Critics of these patent-holding companies call them “patent trolls” that exist solely to rake in settlement payments on broadly-written patents.  Innovatio’s own lawsuits describe anyone who uses Wi-Fi as a potential violator.  It’s a new tactic for patent attorneys who more commonly chase equipment manufacturers and vendors, not the end users of the technology.  Innovatio has set its sights on smaller companies offering Wi-Fi services, perhaps because some of America’s largest equipment manufacturers, Cisco and Motorola, have deep enough pockets to fight back in court.

Who has even fewer resources to defend themselves against a patent infringement lawsuit mill?  Individual consumers, who technically are also violating Innovatio’s patents just by running a wireless network inside their home.  Innovatio defines that as patent infringement themselves, but benevolently suggests it will not sue ordinary consumers “at this stage” of Innovatio’s “systematic campaign,” reports The Patent Examiner:

“Innovatio has made a strategic and business judgment at this stage that it doesn’t intend to pursue [lawsuits on the basis of] residential use of WiFi,” said Matthew McAndrews, the lawyer representing Innovatio in the case. (The law firm’s offices in downtown Chicago are located about five blocks away from Innovatio’s office. The U.S. Patent and Trademark Office shows another address for Innovatio, in a house at the end of a cul-de-sac in Ladera Ranch, Calif.)

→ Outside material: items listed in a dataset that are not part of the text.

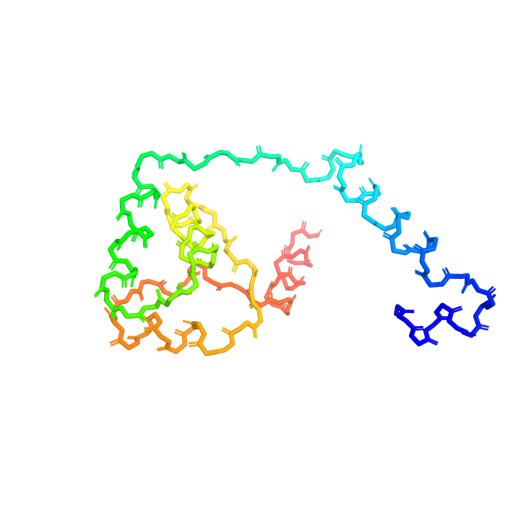Protein AF-A0A662S723-F1 (afdb_monomer)

Mean predicted aligned error: 5.7 Å

Radius of gyration: 16.88 Å; Cα contacts (8 Å, |Δi|>4): 81; chains: 1; bounding box: 32×40×45 Å

Solvent-accessible surface area (backbone atoms only — not comparable to full-atom values): 6174 Å² total; per-residue (Å²): 102,78,77,52,37,64,74,71,73,48,59,67,68,59,51,50,51,53,54,50,45,50,52,69,68,66,66,82,53,79,92,80,79,78,50,75,65,13,52,54,46,18,51,49,42,42,75,75,63,49,79,58,64,64,61,30,34,53,51,22,35,18,66,73,69,74,40,74,35,80,53,84,58,64,66,60,52,51,51,36,56,74,72,72,46,89,58,87,42,53,33,40,73,69,53,49,50,54,55,57,62,76,72,110

Sequence (104 aa):
VAREAKTRGEDLEDLVVESARSLLESGFCRWIHPSKEAIKLAYRMRKLGHRDVIDNLLYSMAVTEGMRFLSMDSAFHRFLEGIGFETDVLISHEDLFRLVESNK

Structure (mmCIF, N/CA/C/O backbone):
data_AF-A0A662S723-F1
#
_entry.id   AF-A0A662S723-F1
#
loop_
_atom_site.group_PDB
_atom_site.id
_atom_site.type_symbol
_atom_site.label_atom_id
_atom_site.label_alt_id
_atom_site.label_comp_id
_atom_site.label_asym_id
_atom_site.label_entity_id
_atom_site.label_seq_id
_atom_site.pdbx_PDB_ins_code
_atom_site.Cartn_x
_atom_site.Cartn_y
_atom_site.Cartn_z
_atom_site.occupancy
_atom_site.B_iso_or_equiv
_atom_site.auth_seq_id
_atom_site.auth_comp_id
_atom_site.auth_asym_id
_atom_site.auth_atom_id
_atom_site.pdbx_PDB_model_num
ATOM 1 N N . VAL A 1 1 ? 5.107 8.123 -20.645 1.00 54.12 1 VAL A N 1
ATOM 2 C CA . VAL A 1 1 ? 6.458 7.764 -20.127 1.00 54.12 1 VAL A CA 1
ATOM 3 C C . VAL A 1 1 ? 7.277 6.931 -21.118 1.00 54.12 1 VAL A C 1
ATOM 5 O O . VAL A 1 1 ? 7.850 7.547 -21.996 1.00 54.12 1 VAL A O 1
ATOM 8 N N . ALA A 1 2 ? 7.289 5.587 -21.119 1.00 52.03 2 ALA A N 1
ATOM 9 C CA . ALA A 1 2 ? 8.190 4.810 -22.005 1.00 52.03 2 ALA A CA 1
ATOM 10 C C . ALA A 1 2 ? 7.980 5.059 -23.517 1.00 52.03 2 ALA A C 1
ATOM 12 O O . ALA A 1 2 ? 8.925 5.176 -24.293 1.00 52.03 2 ALA A O 1
ATOM 13 N N . ARG A 1 3 ? 6.717 5.196 -23.937 1.00 51.72 3 ARG A N 1
ATOM 14 C CA . ARG A 1 3 ? 6.355 5.504 -25.329 1.00 51.72 3 ARG A CA 1
ATOM 15 C C . ARG A 1 3 ? 6.691 6.951 -25.731 1.00 51.72 3 ARG A C 1
ATOM 17 O O . ARG A 1 3 ? 7.005 7.201 -26.889 1.00 51.72 3 ARG A O 1
ATOM 24 N N . GLU A 1 4 ? 6.668 7.885 -24.783 1.00 56.56 4 GLU A N 1
ATOM 25 C CA . GLU A 1 4 ? 7.064 9.286 -25.005 1.00 56.56 4 GLU A CA 1
ATOM 26 C C . GLU A 1 4 ? 8.583 9.461 -25.036 1.00 56.56 4 GLU A C 1
ATOM 28 O O . GLU A 1 4 ? 9.080 10.149 -25.920 1.00 56.56 4 GLU A O 1
ATOM 33 N N . ALA A 1 5 ? 9.313 8.795 -24.137 1.00 58.53 5 ALA A N 1
ATOM 34 C CA . ALA A 1 5 ? 10.776 8.829 -24.059 1.00 58.53 5 ALA A CA 1
ATOM 35 C C . ALA A 1 5 ? 11.421 8.426 -25.391 1.00 58.53 5 ALA A C 1
ATOM 37 O O . ALA A 1 5 ? 12.246 9.140 -25.958 1.00 58.53 5 ALA A O 1
ATOM 38 N N . LYS A 1 6 ? 10.904 7.341 -25.983 1.00 58.44 6 LYS A N 1
ATOM 39 C CA . LYS A 1 6 ? 11.330 6.843 -27.296 1.00 58.44 6 LYS A CA 1
ATOM 40 C C . LYS A 1 6 ? 11.066 7.830 -28.440 1.00 58.44 6 LYS A C 1
ATOM 42 O O . LYS A 1 6 ? 11.755 7.791 -29.451 1.00 58.44 6 LYS A O 1
ATOM 47 N N . THR A 1 7 ? 10.076 8.711 -28.285 1.00 63.22 7 THR A N 1
ATOM 48 C CA . THR A 1 7 ? 9.738 9.751 -29.273 1.00 63.22 7 THR A CA 1
ATOM 49 C C . THR A 1 7 ? 10.671 10.966 -29.155 1.00 63.22 7 THR A C 1
ATOM 51 O O . THR A 1 7 ? 10.857 11.684 -30.132 1.00 63.22 7 THR A O 1
ATOM 54 N N . ARG A 1 8 ? 11.286 11.182 -27.983 1.00 69.31 8 ARG A N 1
ATOM 55 C 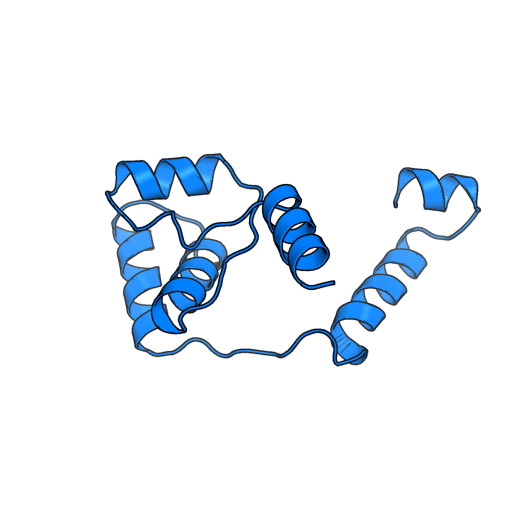CA . ARG A 1 8 ? 12.234 12.277 -27.707 1.00 69.31 8 ARG A CA 1
ATOM 56 C C . ARG A 1 8 ? 13.705 11.896 -27.906 1.00 69.31 8 ARG A C 1
ATOM 58 O O . ARG A 1 8 ? 14.560 12.768 -27.830 1.00 69.31 8 ARG A O 1
ATOM 65 N N . GLY A 1 9 ? 13.992 10.625 -28.199 1.00 71.81 9 GLY A N 1
ATOM 66 C CA . GLY A 1 9 ? 15.361 10.127 -28.367 1.00 71.81 9 GLY A CA 1
ATOM 67 C C . GLY A 1 9 ? 16.137 10.002 -27.052 1.00 71.81 9 GLY A C 1
ATOM 68 O O . GLY A 1 9 ? 17.360 9.931 -27.083 1.00 71.81 9 GLY A O 1
ATOM 69 N N . GLU A 1 10 ? 15.437 9.994 -25.917 1.00 71.56 10 GLU A N 1
ATOM 70 C CA . GLU A 1 10 ? 16.029 9.804 -24.592 1.00 71.56 10 GLU A CA 1
ATOM 71 C C . GLU A 1 10 ? 16.295 8.314 -24.345 1.00 71.56 10 GLU A C 1
ATOM 73 O O . GLU A 1 10 ? 15.467 7.463 -24.701 1.00 71.56 10 GLU A O 1
ATOM 78 N N . ASP A 1 11 ? 17.436 8.001 -23.727 1.00 83.56 11 ASP A N 1
ATOM 79 C CA . ASP A 1 11 ? 17.700 6.652 -23.239 1.00 83.56 11 ASP A CA 1
ATOM 80 C C . ASP A 1 11 ? 16.698 6.319 -22.125 1.00 83.56 11 ASP A C 1
ATOM 82 O O . ASP A 1 11 ? 16.478 7.084 -21.181 1.00 83.56 11 ASP A O 1
ATOM 86 N N . LEU A 1 12 ? 16.044 5.170 -22.270 1.00 82.56 12 LEU A N 1
ATOM 87 C CA . LEU A 1 12 ? 15.043 4.704 -21.326 1.00 82.56 12 LEU A CA 1
ATOM 88 C C . LEU A 1 12 ? 15.671 4.422 -19.954 1.00 82.56 12 LEU A C 1
ATOM 90 O O . LEU A 1 12 ? 15.012 4.647 -18.939 1.00 82.56 12 LEU A O 1
ATOM 94 N N . GLU A 1 13 ? 16.910 3.928 -19.919 1.00 86.56 13 GLU A N 1
ATOM 95 C CA . GLU A 1 13 ? 17.607 3.621 -18.667 1.00 86.56 13 GLU A CA 1
ATOM 96 C C . GLU A 1 13 ? 17.908 4.903 -17.885 1.00 86.56 13 GLU A C 1
ATOM 98 O O . GLU A 1 13 ? 17.562 4.997 -16.704 1.00 86.56 13 GLU A O 1
ATOM 103 N N . ASP A 1 14 ? 18.426 5.929 -18.564 1.00 87.75 14 ASP A N 1
ATOM 104 C CA . ASP A 1 14 ? 18.702 7.236 -17.962 1.00 87.75 14 ASP A CA 1
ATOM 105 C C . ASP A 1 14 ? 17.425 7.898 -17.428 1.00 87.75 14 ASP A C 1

As if to assure anyone who owns a laptop, smartphone or tablet that they’re not in danger of finding themselves in the company’s cross hairs, McAndrews added that he doesn’t “perceive” Innovatio’s litigation strategy changing. McAndrews did not respond to queries about who is behind Innovatio.

But that may not last forever:

McAndrews acknowledged the ubiquity of wireless Internet – likening it to a fundamental utility like gas or electricity – but offered a different perspective on the terms of its use. Ultimately, he said, Innovatio’s “plan is to license this portfolio to the fullest extent possible. That would include anyone who’s wireless networking.”